OPM's Berry discusses telework during government shutdowns

For the last week, Office of Personnel Management Director John Berry may have been the most important man in Washington. For five workdays in a row, Berry has been the one making the final decision on whether the national capital area’s 270,000 snow-weary federal workers should report to work.

On Thursday — the fourth consecutive day the federal government in Washington was shut down — feds and non-feds alike had the chance to ask questions of the man with the power during a live online Q&A session on the Washington Post's Web site.

First: The President's Day holiday on Feb. 15 will not be canceled, Berry said.

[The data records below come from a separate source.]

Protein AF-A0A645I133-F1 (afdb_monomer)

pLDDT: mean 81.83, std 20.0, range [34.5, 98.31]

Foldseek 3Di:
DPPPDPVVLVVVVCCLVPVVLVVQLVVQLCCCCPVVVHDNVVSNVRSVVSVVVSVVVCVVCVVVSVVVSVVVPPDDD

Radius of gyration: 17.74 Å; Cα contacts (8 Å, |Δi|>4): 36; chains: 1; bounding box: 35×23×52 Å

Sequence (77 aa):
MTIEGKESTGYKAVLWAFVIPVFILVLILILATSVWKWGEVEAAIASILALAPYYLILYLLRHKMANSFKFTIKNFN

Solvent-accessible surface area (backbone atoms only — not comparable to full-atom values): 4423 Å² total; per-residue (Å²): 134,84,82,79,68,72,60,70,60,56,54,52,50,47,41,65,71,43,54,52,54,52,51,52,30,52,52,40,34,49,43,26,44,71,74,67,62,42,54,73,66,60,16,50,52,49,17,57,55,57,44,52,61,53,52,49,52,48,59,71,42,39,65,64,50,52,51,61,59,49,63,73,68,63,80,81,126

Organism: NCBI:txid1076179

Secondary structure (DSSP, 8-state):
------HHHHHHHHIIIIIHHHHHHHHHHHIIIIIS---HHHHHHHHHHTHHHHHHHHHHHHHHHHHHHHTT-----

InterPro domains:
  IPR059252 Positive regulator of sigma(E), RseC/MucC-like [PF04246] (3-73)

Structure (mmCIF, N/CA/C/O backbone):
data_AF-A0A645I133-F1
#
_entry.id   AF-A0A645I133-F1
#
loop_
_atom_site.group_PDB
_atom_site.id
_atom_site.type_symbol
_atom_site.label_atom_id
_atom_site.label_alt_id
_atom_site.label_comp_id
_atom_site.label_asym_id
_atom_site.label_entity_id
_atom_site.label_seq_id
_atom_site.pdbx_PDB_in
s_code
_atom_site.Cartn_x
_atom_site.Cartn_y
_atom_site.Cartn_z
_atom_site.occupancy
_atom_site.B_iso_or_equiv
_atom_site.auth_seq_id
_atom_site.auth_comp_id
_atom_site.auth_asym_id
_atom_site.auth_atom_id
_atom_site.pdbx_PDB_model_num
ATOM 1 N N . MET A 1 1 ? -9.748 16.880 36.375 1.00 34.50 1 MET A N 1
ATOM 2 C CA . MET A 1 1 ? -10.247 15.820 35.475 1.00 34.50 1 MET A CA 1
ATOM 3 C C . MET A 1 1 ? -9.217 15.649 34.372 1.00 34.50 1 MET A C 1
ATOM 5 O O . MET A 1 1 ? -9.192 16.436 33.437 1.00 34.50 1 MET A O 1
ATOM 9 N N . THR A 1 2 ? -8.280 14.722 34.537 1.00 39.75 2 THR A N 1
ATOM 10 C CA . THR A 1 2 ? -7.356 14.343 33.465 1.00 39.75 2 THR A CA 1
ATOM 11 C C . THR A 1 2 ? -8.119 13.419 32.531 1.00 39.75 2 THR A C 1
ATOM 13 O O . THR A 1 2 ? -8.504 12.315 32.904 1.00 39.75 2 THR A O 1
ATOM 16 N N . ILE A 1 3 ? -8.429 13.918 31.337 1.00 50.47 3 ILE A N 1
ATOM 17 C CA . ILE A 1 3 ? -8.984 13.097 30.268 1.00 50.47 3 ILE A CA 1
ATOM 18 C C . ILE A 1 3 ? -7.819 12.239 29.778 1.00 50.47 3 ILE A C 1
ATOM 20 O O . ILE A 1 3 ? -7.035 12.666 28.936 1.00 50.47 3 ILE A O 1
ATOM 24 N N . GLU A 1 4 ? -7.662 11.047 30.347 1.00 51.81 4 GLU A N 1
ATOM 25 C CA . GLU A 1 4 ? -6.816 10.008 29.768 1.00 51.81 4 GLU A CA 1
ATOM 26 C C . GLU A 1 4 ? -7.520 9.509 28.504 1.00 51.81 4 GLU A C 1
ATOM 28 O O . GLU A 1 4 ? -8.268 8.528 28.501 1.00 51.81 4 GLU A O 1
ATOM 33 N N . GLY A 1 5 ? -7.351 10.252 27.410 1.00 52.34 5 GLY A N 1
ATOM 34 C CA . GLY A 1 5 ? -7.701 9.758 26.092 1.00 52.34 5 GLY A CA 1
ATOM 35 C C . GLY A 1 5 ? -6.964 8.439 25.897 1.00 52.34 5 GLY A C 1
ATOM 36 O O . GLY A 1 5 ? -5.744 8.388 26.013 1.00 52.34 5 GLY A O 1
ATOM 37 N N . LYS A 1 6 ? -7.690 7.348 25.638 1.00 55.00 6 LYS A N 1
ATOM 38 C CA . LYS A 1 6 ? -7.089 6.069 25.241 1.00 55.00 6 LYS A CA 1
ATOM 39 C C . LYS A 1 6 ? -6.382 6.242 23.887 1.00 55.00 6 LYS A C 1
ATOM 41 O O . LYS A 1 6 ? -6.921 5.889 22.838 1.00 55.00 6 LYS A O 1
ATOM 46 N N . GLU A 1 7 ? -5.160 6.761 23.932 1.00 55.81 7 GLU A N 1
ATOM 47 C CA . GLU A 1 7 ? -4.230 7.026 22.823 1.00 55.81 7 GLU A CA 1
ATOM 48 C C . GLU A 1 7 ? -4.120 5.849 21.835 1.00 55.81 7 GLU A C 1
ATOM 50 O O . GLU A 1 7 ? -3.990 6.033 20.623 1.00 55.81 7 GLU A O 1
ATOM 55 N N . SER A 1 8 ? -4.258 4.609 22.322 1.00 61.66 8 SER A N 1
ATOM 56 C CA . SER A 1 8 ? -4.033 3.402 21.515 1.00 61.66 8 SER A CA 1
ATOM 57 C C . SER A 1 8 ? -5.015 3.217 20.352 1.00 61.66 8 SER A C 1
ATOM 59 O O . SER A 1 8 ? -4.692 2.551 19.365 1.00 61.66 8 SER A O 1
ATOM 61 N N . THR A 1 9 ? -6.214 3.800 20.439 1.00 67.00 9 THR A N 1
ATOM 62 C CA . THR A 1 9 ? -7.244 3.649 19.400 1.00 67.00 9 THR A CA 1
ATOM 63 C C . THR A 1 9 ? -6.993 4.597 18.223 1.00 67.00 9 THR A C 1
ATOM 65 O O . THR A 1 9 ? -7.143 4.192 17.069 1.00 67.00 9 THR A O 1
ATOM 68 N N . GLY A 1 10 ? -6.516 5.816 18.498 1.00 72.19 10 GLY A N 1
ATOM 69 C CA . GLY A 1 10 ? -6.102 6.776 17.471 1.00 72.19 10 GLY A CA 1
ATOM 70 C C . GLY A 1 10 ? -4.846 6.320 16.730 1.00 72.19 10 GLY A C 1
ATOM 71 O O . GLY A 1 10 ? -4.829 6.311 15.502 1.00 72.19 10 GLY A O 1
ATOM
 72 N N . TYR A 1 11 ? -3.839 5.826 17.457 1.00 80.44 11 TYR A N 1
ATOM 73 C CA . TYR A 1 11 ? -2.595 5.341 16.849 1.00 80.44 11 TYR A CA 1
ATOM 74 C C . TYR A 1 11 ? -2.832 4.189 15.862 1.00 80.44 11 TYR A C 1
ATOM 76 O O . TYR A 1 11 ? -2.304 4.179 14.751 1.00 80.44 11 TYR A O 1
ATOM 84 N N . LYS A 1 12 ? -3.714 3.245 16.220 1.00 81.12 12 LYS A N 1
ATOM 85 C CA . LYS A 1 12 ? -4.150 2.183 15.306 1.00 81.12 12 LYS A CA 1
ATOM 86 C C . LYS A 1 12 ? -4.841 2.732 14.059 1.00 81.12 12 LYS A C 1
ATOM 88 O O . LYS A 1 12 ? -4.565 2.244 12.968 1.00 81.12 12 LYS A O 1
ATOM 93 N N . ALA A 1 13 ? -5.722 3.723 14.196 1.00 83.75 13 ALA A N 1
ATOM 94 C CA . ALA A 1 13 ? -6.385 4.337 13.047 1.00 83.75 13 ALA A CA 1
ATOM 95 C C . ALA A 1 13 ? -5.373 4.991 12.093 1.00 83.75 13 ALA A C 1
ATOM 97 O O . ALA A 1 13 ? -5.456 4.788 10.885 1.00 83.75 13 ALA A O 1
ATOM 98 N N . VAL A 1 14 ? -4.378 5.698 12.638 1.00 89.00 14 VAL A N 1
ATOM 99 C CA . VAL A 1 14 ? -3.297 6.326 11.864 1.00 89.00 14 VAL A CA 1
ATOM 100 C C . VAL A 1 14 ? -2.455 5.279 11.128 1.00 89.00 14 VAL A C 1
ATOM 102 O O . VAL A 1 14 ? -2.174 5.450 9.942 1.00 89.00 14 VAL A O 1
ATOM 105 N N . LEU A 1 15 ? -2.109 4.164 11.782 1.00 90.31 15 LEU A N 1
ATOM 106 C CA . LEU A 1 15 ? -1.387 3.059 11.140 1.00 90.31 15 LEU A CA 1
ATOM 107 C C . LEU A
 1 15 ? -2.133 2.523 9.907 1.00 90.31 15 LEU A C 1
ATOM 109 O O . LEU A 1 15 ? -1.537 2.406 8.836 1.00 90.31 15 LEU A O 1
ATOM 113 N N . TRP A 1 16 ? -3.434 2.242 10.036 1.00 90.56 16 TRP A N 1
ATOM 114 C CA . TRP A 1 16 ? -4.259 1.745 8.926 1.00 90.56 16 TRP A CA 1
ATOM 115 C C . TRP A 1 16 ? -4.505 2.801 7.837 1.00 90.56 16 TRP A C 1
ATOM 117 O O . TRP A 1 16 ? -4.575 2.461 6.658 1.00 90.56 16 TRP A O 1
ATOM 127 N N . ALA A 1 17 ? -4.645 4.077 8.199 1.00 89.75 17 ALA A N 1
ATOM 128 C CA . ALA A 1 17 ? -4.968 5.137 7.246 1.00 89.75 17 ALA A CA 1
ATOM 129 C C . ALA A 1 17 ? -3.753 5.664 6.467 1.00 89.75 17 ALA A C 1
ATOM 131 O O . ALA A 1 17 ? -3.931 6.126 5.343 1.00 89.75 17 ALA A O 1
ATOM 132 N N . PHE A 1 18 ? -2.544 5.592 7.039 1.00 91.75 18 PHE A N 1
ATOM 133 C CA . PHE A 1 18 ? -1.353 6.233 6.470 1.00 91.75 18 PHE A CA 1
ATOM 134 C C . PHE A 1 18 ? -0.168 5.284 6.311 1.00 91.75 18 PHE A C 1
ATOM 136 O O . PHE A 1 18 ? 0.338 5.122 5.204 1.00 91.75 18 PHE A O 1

Some other highlights from the Post session:

A reader with a component of the Health and Human Services Department said the agency requires employees have one year of employment before they can telework. That prevented the employee from teleworking this week.

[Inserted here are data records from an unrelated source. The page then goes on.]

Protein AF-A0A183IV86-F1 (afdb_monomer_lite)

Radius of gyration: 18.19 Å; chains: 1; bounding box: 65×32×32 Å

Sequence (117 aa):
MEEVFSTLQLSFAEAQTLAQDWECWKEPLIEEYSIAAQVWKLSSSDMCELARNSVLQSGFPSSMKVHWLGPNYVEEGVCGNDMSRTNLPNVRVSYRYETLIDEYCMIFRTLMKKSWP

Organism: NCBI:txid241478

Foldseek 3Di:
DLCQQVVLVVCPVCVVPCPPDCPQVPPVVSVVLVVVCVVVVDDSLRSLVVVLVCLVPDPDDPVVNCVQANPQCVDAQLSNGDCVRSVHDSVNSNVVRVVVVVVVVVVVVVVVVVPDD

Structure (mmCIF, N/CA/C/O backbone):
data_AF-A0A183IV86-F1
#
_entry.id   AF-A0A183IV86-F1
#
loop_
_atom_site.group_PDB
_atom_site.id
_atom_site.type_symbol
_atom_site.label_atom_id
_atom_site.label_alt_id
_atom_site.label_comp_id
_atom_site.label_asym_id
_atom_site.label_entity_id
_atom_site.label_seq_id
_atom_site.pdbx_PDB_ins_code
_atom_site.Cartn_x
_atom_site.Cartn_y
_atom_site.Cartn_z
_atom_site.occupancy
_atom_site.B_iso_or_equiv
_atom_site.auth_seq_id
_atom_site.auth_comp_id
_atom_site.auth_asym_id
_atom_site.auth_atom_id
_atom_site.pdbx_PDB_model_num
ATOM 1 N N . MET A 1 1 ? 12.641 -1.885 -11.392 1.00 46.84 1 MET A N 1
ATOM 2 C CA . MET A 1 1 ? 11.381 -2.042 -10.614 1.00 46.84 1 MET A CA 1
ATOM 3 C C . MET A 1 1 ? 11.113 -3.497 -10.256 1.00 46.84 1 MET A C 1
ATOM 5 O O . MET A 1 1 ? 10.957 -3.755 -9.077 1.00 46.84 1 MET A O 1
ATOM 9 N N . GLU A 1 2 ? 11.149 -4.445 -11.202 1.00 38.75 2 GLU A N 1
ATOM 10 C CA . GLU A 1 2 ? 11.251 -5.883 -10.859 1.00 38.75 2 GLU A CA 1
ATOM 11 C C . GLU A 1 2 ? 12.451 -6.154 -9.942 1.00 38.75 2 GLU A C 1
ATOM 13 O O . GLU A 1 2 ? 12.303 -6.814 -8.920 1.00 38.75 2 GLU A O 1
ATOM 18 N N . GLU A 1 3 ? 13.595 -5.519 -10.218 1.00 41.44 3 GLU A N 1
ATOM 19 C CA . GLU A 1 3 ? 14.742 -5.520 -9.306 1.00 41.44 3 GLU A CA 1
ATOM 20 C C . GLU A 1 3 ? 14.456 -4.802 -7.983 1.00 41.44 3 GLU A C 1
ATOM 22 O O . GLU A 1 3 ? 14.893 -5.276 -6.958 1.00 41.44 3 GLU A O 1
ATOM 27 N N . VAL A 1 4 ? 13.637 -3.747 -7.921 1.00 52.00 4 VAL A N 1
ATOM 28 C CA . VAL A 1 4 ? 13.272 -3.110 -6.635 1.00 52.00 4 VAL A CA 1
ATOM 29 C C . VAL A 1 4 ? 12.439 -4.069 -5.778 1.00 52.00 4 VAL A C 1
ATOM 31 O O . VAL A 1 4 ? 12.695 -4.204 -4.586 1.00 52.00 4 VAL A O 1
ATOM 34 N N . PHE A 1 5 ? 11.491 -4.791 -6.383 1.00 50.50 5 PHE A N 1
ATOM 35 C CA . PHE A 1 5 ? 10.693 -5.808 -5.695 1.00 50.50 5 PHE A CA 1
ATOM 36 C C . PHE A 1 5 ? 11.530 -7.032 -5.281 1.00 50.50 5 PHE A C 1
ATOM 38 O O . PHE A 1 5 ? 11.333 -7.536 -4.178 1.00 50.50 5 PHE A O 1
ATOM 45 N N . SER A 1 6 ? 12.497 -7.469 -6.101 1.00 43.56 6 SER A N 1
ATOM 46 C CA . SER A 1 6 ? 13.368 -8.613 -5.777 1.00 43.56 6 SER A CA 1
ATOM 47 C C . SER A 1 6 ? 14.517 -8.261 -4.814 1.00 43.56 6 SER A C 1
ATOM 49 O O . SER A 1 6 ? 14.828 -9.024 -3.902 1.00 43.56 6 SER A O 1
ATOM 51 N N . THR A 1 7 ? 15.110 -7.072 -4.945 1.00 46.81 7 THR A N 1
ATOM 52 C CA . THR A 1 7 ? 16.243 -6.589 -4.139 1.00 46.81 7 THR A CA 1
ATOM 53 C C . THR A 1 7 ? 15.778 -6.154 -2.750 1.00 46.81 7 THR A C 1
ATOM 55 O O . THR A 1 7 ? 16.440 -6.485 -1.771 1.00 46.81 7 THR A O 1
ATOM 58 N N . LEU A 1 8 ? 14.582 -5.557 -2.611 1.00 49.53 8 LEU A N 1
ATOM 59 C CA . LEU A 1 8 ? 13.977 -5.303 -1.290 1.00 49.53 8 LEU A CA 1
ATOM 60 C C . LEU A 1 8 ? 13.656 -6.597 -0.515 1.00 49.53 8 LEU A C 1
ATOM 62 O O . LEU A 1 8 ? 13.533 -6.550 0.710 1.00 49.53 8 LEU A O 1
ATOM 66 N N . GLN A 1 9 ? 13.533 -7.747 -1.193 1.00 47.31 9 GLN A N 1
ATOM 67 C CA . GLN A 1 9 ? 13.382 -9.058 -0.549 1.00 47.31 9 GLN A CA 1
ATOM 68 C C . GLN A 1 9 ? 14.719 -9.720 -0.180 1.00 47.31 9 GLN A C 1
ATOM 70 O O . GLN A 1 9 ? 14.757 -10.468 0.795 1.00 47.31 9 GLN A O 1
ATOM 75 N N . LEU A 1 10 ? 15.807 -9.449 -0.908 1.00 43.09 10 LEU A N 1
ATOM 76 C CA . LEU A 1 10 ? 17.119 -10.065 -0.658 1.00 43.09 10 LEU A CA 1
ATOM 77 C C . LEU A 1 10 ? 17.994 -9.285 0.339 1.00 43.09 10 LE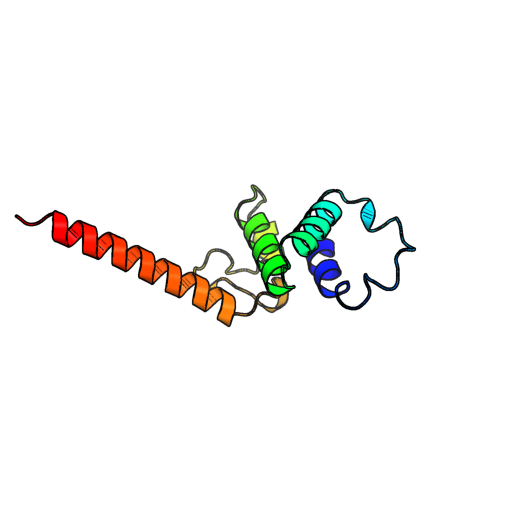U A C 1
ATOM 79 O O . LEU A 1 10 ? 18.826 -9.884 1.012 1.00 43.09 10 LEU A O 1
ATOM 83 N N . SER A 1 11 ? 17.792 -7.978 0.529 1.00 46.72 11 SER A N 1
ATOM 84 C CA . SER A 1 11 ? 18.791 -7.133 1.202 1.00 46.72 11 SER A CA 1
ATOM 85 C C . SER A 1 11 ? 18.404 -6.565 2.575 1.00 46.72 11 SER A C 1
ATOM 87 O O . SER A 1 11 ? 18.855 -5.476 2.912 1.00 46.72 11 SER A O 1
ATOM 89 N N . PHE A 1 12 ? 17.610 -7.243 3.411 1.00 43.97 12 PHE A N 1
ATOM 90 C CA . PHE A 1 12 ? 17.468 -6.804 4.820 1.00 43.97 12 PHE A CA 1
ATOM 91 C C . PHE A 1 12 ? 18.283 -7.632 5.820 1.00 43.97 12 PHE A C 1
ATOM 93 O O . PHE A 1 12 ? 18.647 -7.110 6.870 1.00 43.97 12 PHE A O 1
ATOM 100 N N . ALA A 1 13 ? 18.642 -8.876 5.487 1.00 40.12 13 ALA A N 1
ATOM 101 C CA . ALA A 1 13 ? 19.550 -9.679 6.312 1.00 40.12 13 ALA A CA 1
ATOM 102 C C . ALA A 1 13 ? 21.037 -9.445 5.974 1.00 40.12 13 ALA A C 1
ATOM 104 O O . ALA A 1 13 ? 21.885 -9.599 6.846 1.00 40.12 13 ALA A O 1
ATOM 105 N N . GLU A 1 14 ? 21.358 -9.031 4.741 1.00 39.62 14 GLU A N 1
ATOM 106 C CA . GLU A 1 14 ? 22.746 -8.951 4.248 1.00 39.62 14 GLU A CA 1
ATOM 107 C C . GLU A 1 14 ? 23.260 -7.514 4.023 1.00 39.62 14 GLU A C 1
ATOM 109 O O . GLU A 1 14 ? 24.470 -7.296 3.937 1.00 39.62 14 GLU A O 1
ATOM 114 N N . ALA A 1 15 ? 22.386 -6.496 4.003 1.00 44.78 15 ALA A N 1
ATOM 115 C CA . ALA A 1 15 ? 22.789 -5.113 3.697 1.00 44.78 15 ALA A CA 1
ATOM 116 C C . ALA A 1 15 ? 23.649 -4.432 4.776 1.00 44.78 15 ALA A C 1
ATOM 118 O O . ALA A 1 15 ? 24.228 -3.380 4.520 1.00 44.78 15 ALA A O 1
ATOM 119 N N . GLN A 1 16 ? 23.781 -5.019 5.969 1.00 46.22 16 GLN A N 1
ATOM 120 C CA . GLN A 1 16 ? 24.751 -4.543 6.962 1.00 46.22 16 GLN A CA 1
ATOM 121 C C . GLN A 1 16 ? 26.153 -5.141 6.767 1.00 46.22 16 GLN A C 1
ATOM 123 O O . GLN A 1 16 ? 27.107 -4.624 7.343 1.00 46.22 16 GLN A O 1
ATOM 128 N N . THR A 1 17 ? 26.307 -6.201 5.967 1.00 42.41 17 THR A N 1
ATOM 129 C CA . THR A 1 17 ? 27.569 -6.958 5.869 1.00 42.41 17 THR A CA 1
ATOM 130 C C . THR A 1 17 ? 28.305 -6.761 4.540 1.00 42.41 17 THR A C 1
ATOM 132 O O . THR A 1 17 ? 29.498 -7.041 4.473 1.00 42.41 17 THR A O 1
ATOM 135 N N . LEU A 1 18 ? 27.653 -6.221 3.504 1.00 43.03 18 LEU A N 1
ATOM 136 C CA . LEU A 1 18 ? 28.244 -6.019 2.172 1.00 43.03 18 LEU A CA 1
ATOM 137 C C . LEU A 1 18 ? 28.157 -4.560 1.697 1.00 43.03 18 LEU A C 1
ATOM 139 O O . LEU A 1 18 ? 27.623 -4.252 0.637 1.00 43.03 18 LEU A O 1
ATOM 143 N N . ALA A 1 19 ? 28.759 -3.644 2.454 1.00 46.50 19 ALA A N 1
ATOM 144 C CA . ALA A 1 19 ? 28.954 -2.249 2.044 1.00 46.50 19 ALA A CA 1
ATOM 145 C C . ALA A 1 19 ? 29.995 -2.058 0.906 1.00 46.50 19 ALA A C 1
ATOM 147 O O . ALA A 1 19 ? 30.585 -0.986 0.798 1.00 46.50 19 ALA A O 1
ATOM 148 N N . GLN A 1 20 ? 30.258 -3.078 0.076 1.00 42.78 20 GLN A N 1
ATOM 149 C CA . GLN A 1 20 ? 31.354 -3.076 -0.906 1.00 42.78 20 GLN A CA 1
ATOM 150 C C . GLN A 1 20 ? 30.891 -2.983 -2.376 1.00 42.78 20 GLN A C 1
ATOM 152 O O . GLN A 1 20 ? 31.726 -2.726 -3.240 1.00 42.78 20 GLN A O 1
ATOM 157 N N . ASP A 1 21 ? 29.590 -3.093 -2.675 1.00 41.53 21 ASP A N 1
ATOM 158 C CA . ASP A 1 21 ? 29.083 -3.004 -4.054 1.00 41.53 21 ASP A CA 1
ATOM 159 C C . ASP A 1 21 ? 28.339 -1.682 -4.309 1.00 41.53 21 ASP A C 1
ATOM 161 O O . ASP A 1 21 ? 27.137 -1.530 -4.098 1.00 41.53 21 ASP A O 1
ATOM 165 N N . TRP A 1 22 ? 29.093 -0.693 -4.795 1.00 42.88 22 TRP A N 1
ATOM 166 C CA . TRP A 1 22 ? 28.651 0.659 -5.172 1.00 42.88 22 TRP A CA 1
ATOM 167 C C . TRP A 1 22 ? 27.693 0.717 -6.380 1.00 42.88 22 TRP A C 1
ATOM 169 O O . TRP A 1 22 ? 27.246 1.798 -6.754 1.00 42.88 22 TRP A O 1
ATOM 179 N N . GLU A 1 23 ? 27.387 -0.415 -7.020 1.00 51.19 23 GLU A N 1
ATOM 180 C CA . GLU A 1 23 ? 26.503 -0.473 -8.193 1.00 51.19 23 GLU A CA 1
ATOM 181 C C . GLU A 1 23 ? 25.015 -0.538 -7.821 1.00 51.19 23 GLU A C 1
ATOM 183 O O . GLU A 1 23 ? 24.201 0.038 -8.536 1.00 51.19 23 GLU A O 1
ATOM 188 N N . CYS A 1 24 ? 24.669 -1.107 -6.658 1.00 45.06 24 CYS A N 1
ATOM 189 C CA . CYS A 1 24 ? 23.300 -1.108 -6.114 1.00 45.06 24 CYS A CA 1
ATOM 190 C C . CYS A 1 24 ? 22.821 0.309 -5.723 1.00 45.06 24 CYS A C 1
ATOM 192 O O . CYS A 1 24 ? 21.648 0.647 -5.853 1.00 45.06 24 CYS A O 1
ATOM 194 N N . TRP A 1 25 ? 23.752 1.182 -5.326 1.00 44.66 25 TRP A N 1
ATOM 195 C CA . TRP A 1 25 ? 23.493 2.567 -4.909 1.00 44.66 25 TRP A CA 1
ATOM 196 C C . TRP A 1 25 ? 23.368 3.562 -6.077 1.00 44.66 25 TRP A C 1
ATOM 198 O O . TRP A 1 25 ? 23.226 4.759 -5.850 1.00 44.66 25 TRP A O 1
ATOM 208 N N . LYS A 1 26 ? 23.447 3.104 -7.335 1.00 51.34 26 LYS A N 1
ATOM 209 C CA . LYS A 1 26 ? 23.355 3.984 -8.517 1.00 51.34 26 LYS A CA 1
ATOM 210 C C . LYS A 1 26 ? 21.929 4.280 -8.961 1.00 51.34 26 LYS A C 1
ATOM 212 O O . LYS A 1 26 ? 21.734 5.156 -9.803 1.00 51.34 26 LYS A O 1
ATOM 217 N N . GLU A 1 27 ? 20.942 3.568 -8.431 1.00 67.69 27 GLU A N 1
ATOM 218 C CA . GLU A 1 27 ? 19.543 3.850 -8.722 1.00 67.69 27 GLU A CA 1
ATOM 219 C C . GLU A 1 27 ? 18.987 4.807 -7.659 1.00 67.69 27 GLU A C 1
ATOM 221 O O . GLU A 1 27 ? 18.757 4.377 -6.527 1.00 67.69 27 GLU A O 1
ATOM 226 N N . PRO A 1 28 ? 18.732 6.090 -7.991 1.00 70.25 28 PRO A N 1
ATOM 227 C CA . PRO A 1 28 ? 18.331 7.099 -7.002 1.00 70.25 28 PRO A CA 1
ATOM 228 C C . PRO A 1 28 ? 17.061 6.705 -6.231 1.00 70.25 28 PRO A C 1
ATOM 230 O O . PRO A 1 28 ? 16.909 7.020 -5.057 1.00 70.25 28 PRO A O 1
ATOM 233 N N . LEU A 1 29 ? 16.176 5.930 -6.864 1.00 69.38 29 LEU A N 1
ATOM 234 C CA . LEU A 1 29 ? 14.980 5.378 -6.228 1.00 69.38 29 LEU A CA 1
ATOM 235 C C . LEU A 1 29 ? 15.300 4.363 -5.120 1.00 69.38 29 LEU A C 1
ATOM 237 O O . LEU A 1 29 ? 14.620 4.343 -4.101 1.00 69.38 29 LEU A O 1
ATOM 241 N N . ILE A 1 30 ? 16.314 3.513 -5.286 1.00 75.75 30 ILE A N 1
ATOM 242 C CA . ILE A 1 30 ? 16.675 2.516 -4.267 1.00 75.75 30 ILE A CA 1
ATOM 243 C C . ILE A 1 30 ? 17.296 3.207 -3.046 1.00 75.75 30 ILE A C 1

"We, OPM, has no one-year requirement and I hope that after this experience your agency will appreciate the importance value, productivity allowing as many workers as possible to telework without arbitrary restrictions such as a one-year delay," Berry replied.

Several of the questions concerned telework, and Berry said he was optimistic that the experience would drive home to agency leaders the importance of making it possible.

"One of the lessons learned from the snowstorm is that we need to encourage agencies to acquire more portable, modern computers that will make it easier and more secure to work from home," he said.

The growing prevalence of telework, in fact, makes the $100 million-a-day figure that a government shutdown is said to cost an outdated figure. It was based on lost productivity among other factors, and the more employees can telework, the less productivity is lost. Berry said OPM will soon update the formula used to calculate the cost.

About the Author

Technology journalist Michael Hardy is a former FCW editor.

Reader Comments

Tue, Feb 16, 2010

Office is closed due to inclement weather. Do you, if you telework that day, get some form of compensation (credit or compensatory time)? That is, according to OPM you are off, yet since you have a laptop you are tasked to work by your agency (even though your duty station is closed). This is in a way "forced telework". Is that legal? Is this taking telework too far and applying rules to suit leadership (as opposed to internal rules, like length in service, performance rating and such to get only a part of the 80 hour workweek approved to telework during good weather days). This is the federal government playing both sides of a very 'topical and hot' issue.

Fri, Feb 12, 2010

How much does it save the government to require contractor to use their own computers, their own internet connectivity and their own electricity to telework during these federal closures?

Fri, Feb 12, 2010 Earl Kelton Washington, DC

The Administraive Office of the US Courts after great deliberation embraced Tele-working a couple of years ago and it appears to be working well. After polling the mid level managers their biggest fear was losing control of the extended office. Unfortunately, this is a major road block for other agency implementing tele-working. Until agency get new, younger managers and replace the old guard tele-working will not be readily accepted. It is a shame when the majority has to suffer for the insecurity of a few.